Large organisations can take risks, he argues, but they do so through layers of approval and compromise: "Here, the people who make the games decide. That simplifies everything."
Nowhere is that difference more visible than in the studio's working structure. Although The Game Bakers is rooted in Montpellier, only three team members are based there. Thoa's co-founder, Audrey Leprince, works from Denmark, the lead programmer is in Montreal, and the rest of the team is distributed across France.
"We had no money at all when we started the studio," Thoa says. "We couldn't ask people to move with their families, to take that risk. So we told them: your partner has a job, your children are in school, you're happy where you are. Come with us, but stay where you are. That allowed us to build a talented team. Over 15 years, we've built around people who are happy with remote work."
The approach is pragmatic rather than ideological.
"It doesn't have to be like that. If people want to be together in groups and they're not, then they're going to be unhappy and they won't work well. Remote work only works if people want it. If you put people who want to be together into remote work, they're miserable.
He references the return-to-office order just issued by Ubisoft as part of ongoing restructuring.
"When people don't want to come back on site, it's complicated… There are pluses and minuses, but when you have the mindset of trust and communication, remote work can improve quality of life massively. It's really great."
France, Montpellier and starting with nothing
While remote work has allowed The Game Bakers to build a strong team over many years, national structures have also been instrumental in allowing the studio to flourish. France, Thoa argues, remains one of a small group of countries with a genuine independent game culture.
The Game Bakers started with no capital, and state support was critical in getting established: "There is an employment pool, training, and funding mechanisms [in France]. We benefitted from that."
The southern French city of Montpellier, in particular, plays a role beyond lifestyle appeal. Montpellier is now home to more game studios than any other city in France apart from Paris.
"There is a network here," Thoa says. "There are also associations like Push Start that help people get going."
Of course, recent success stories have sharpened that sense of local possibility.
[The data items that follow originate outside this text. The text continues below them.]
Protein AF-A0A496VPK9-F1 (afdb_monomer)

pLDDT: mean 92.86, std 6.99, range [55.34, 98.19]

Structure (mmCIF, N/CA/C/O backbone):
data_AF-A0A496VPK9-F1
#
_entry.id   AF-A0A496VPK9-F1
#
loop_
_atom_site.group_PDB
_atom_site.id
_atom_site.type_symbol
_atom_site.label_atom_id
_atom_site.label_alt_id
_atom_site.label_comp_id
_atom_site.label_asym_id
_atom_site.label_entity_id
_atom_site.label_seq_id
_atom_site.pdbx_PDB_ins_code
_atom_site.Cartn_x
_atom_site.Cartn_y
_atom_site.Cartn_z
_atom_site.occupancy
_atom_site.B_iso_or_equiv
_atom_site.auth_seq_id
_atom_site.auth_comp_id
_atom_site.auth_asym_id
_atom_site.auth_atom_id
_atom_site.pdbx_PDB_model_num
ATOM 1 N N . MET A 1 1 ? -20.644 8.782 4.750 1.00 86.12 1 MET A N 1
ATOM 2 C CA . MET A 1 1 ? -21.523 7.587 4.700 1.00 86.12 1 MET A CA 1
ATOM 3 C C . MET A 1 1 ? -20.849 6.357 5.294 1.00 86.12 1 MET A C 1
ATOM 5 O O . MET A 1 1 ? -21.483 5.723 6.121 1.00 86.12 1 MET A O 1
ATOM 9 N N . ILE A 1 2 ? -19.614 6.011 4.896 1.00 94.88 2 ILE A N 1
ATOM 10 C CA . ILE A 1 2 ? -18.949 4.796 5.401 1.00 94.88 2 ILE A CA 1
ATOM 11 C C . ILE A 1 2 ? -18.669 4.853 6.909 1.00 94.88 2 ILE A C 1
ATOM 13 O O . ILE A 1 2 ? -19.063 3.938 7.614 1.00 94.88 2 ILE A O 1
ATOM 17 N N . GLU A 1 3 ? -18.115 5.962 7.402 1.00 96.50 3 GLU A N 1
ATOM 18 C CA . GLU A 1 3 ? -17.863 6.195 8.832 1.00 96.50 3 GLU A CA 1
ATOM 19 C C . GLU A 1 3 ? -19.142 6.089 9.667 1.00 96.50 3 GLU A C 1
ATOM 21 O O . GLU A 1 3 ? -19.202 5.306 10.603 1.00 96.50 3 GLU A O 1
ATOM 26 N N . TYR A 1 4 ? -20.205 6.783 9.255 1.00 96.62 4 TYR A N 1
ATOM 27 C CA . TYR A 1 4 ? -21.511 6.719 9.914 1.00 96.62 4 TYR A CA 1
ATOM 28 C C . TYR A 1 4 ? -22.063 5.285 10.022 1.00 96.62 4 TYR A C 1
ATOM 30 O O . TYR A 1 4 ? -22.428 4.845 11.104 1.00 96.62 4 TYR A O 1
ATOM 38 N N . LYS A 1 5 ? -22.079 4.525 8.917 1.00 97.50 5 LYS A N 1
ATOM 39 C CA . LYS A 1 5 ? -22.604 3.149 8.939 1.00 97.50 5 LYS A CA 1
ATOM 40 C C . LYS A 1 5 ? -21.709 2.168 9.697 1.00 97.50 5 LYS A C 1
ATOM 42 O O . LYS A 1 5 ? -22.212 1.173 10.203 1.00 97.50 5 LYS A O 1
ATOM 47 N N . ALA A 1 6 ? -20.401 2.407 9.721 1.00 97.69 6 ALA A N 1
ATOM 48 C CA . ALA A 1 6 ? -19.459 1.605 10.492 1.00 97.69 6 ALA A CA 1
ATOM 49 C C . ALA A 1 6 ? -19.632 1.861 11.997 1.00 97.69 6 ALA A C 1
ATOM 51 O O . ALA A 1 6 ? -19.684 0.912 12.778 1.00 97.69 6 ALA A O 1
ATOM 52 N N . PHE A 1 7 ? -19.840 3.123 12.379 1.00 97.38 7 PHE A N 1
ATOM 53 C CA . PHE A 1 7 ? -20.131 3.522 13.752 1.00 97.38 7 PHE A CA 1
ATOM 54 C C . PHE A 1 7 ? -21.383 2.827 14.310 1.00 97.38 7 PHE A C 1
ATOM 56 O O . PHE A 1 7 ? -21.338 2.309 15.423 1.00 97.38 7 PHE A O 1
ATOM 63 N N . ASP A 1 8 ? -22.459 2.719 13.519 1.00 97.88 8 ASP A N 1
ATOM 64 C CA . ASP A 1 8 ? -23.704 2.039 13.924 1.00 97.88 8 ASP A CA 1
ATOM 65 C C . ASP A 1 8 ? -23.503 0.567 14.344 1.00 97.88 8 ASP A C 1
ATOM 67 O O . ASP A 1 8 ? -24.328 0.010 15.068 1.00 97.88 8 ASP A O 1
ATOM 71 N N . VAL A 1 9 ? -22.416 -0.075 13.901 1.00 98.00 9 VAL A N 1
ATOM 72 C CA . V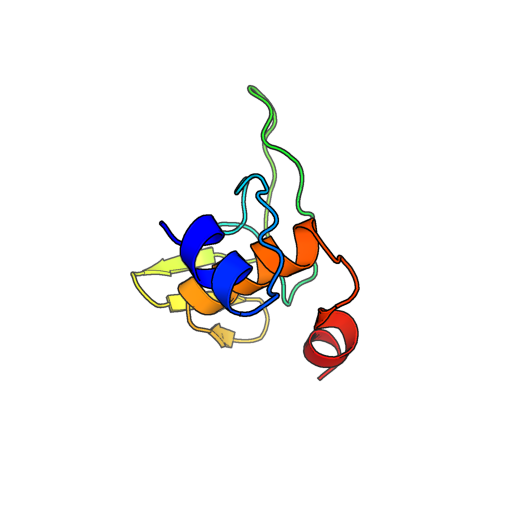AL A 1 9 ? -22.071 -1.469 14.233 1.00 98.00 9 VAL A CA 1
ATOM 73 C C . VAL A 1 9 ? -20.790 -1.592 15.068 1.00 98.00 9 VAL A C 1
ATOM 75 O O . VAL A 1 9 ? -20.264 -2.693 15.219 1.00 98.00 9 VAL A O 1
ATOM 78 N N . GLY A 1 10 ? -20.286 -0.484 15.621 1.00 97.94 10 GLY A N 1
ATOM 79 C CA . GLY A 1 10 ? -19.100 -0.469 16.482 1.00 97.94 10 GLY A CA 1
ATOM 80 C C . GLY A 1 10 ? -17.772 -0.693 15.750 1.00 97.94 10 GLY A C 1
ATOM 81 O O . GLY A 1 10 ? -16.839 -1.227 16.344 1.00 97.94 10 GLY A O 1
ATOM 82 N N . ILE A 1 11 ? -17.686 -0.327 14.465 1.00 97.81 11 ILE A N 1
ATOM 83 C CA . ILE A 1 11 ? -16.449 -0.375 13.673 1.00 97.81 11 ILE A CA 1
ATOM 84 C C . ILE A 1 11 ? -15.876 1.037 13.530 1.00 97.81 11 ILE A C 1
ATOM 86 O O . ILE A 1 11 ? -16.517 1.921 12.958 1.00 97.81 11 ILE A O 1
ATOM 90 N N . ASP A 1 12 ? -14.632 1.216 13.970 1.00 95.44 12 ASP A N 1
ATOM 91 C CA . ASP A 1 12 ? -13.892 2.463 13.785 1.00 95.44 12 ASP A CA 1
ATOM 92 C C . ASP A 1 12 ? -13.375 2.601 12.347 1.00 95.44 12 ASP A C 1
ATOM 94 O O . ASP A 1 12 ? -12.829 1.662 11.759 1.00 95.44 12 ASP A O 1
ATOM 98 N N . VAL A 1 13 ? -13.512 3.801 11.777 1.00 95.44 13 VAL A N 1
ATOM 99 C CA . VAL A 1 13 ? -12.989 4.133 10.447 1.00 95.44 13 VAL A CA 1
ATOM 100 C C . VAL A 1 13 ? -11.819 5.092 10.586 1.00 95.44 13 VAL A C 1
ATOM 102 O O . VAL A 1 13 ? -11.963 6.209 11.071 1.00 95.44 13 VAL A O 1
ATOM 105 N N . VAL A 1 14 ? -10.656 4.659 10.107 1.00 93.69 14 VAL A N 1
ATOM 106 C CA . VAL A 1 14 ? -9.437 5.469 10.090 1.00 93.69 14 VAL A CA 1
ATOM 107 C C . VAL A 1 14 ? -9.185 5.966 8.673 1.00 93.69 14 VAL A C 1
ATOM 109 O O . VAL A 1 14 ? -9.048 5.175 7.739 1.00 93.69 14 VAL A O 1
ATOM 112 N N . PHE A 1 15 ? -9.095 7.285 8.513 1.00 93.94 15 PHE A N 1
ATOM 113 C CA . PHE A 1 15 ? -8.681 7.902 7.257 1.00 93.94 15 PHE A CA 1
ATOM 114 C C . PHE A 1 15 ? -7.159 8.037 7.209 1.00 93.94 15 PHE A C 1
ATOM 116 O O . PHE A 1 15 ? -6.523 8.436 8.183 1.00 93.94 15 PHE A O 1
ATOM 123 N N . THR A 1 16 ? -6.574 7.725 6.057 1.00 94.75 16 THR A N 1
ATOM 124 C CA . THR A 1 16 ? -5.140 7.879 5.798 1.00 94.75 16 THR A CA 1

The global breakout of Sandfall's Clair Obscur: Expedition 33 has put an unprecedented spotlight on Montpellier's development ecosystem. Thoa is candid about the emotional impact.
"All the friends around me and the other studios are hyper-jealous," he laughs. "You say 'Bravo!', but you think: 'I wish it were me'." He smiles, speaking of Cairn's launch. "It's not the success of Expedition 33, but it is very good. We're happy.
Recognition: attaining the true summit
Commercially, Cairn has achieved international recognition and validated a five-year gamble. Creatively, Thoa admits he's still at a processing stage.
"Rationally, I am extremely happy. In reality, there's a part of me, an absurd part, that wishes it were more," he says, not in terms of sales but rather in creating "the magic thing".
What he truly wants is recognition for the studio, not just from players but from peers.
"Success for me would be prizes, recognition from the industry – if professionals said, 'They took a risk, they put heart into it, and they created something we'd never seen before.'"
Awards would matter less as trophies than as proof of meaning: "Then I'd say, 'This is what I wanted to do with my life'."
Thoa says the studio's next project isn't fixed, but while the developer's future remains open, Cairn clearly illustrates success as the result of a very different type of independent development than we're used to talking about nowadays, of highly "efficient" development periods and sparse funding.
The Game Bakers' approach indicates that long timelines don't have to mean bloated scope, that remote-first teams can sustain complex projects, and that repeatedly and deliberately refusing to adopt cookie-cutter features can produce games that perfectly fit a studio's identity, in this case "freedom". Based on The Game Bakers' history, the studio, headed by Thoa and Leprince, will only climb higher.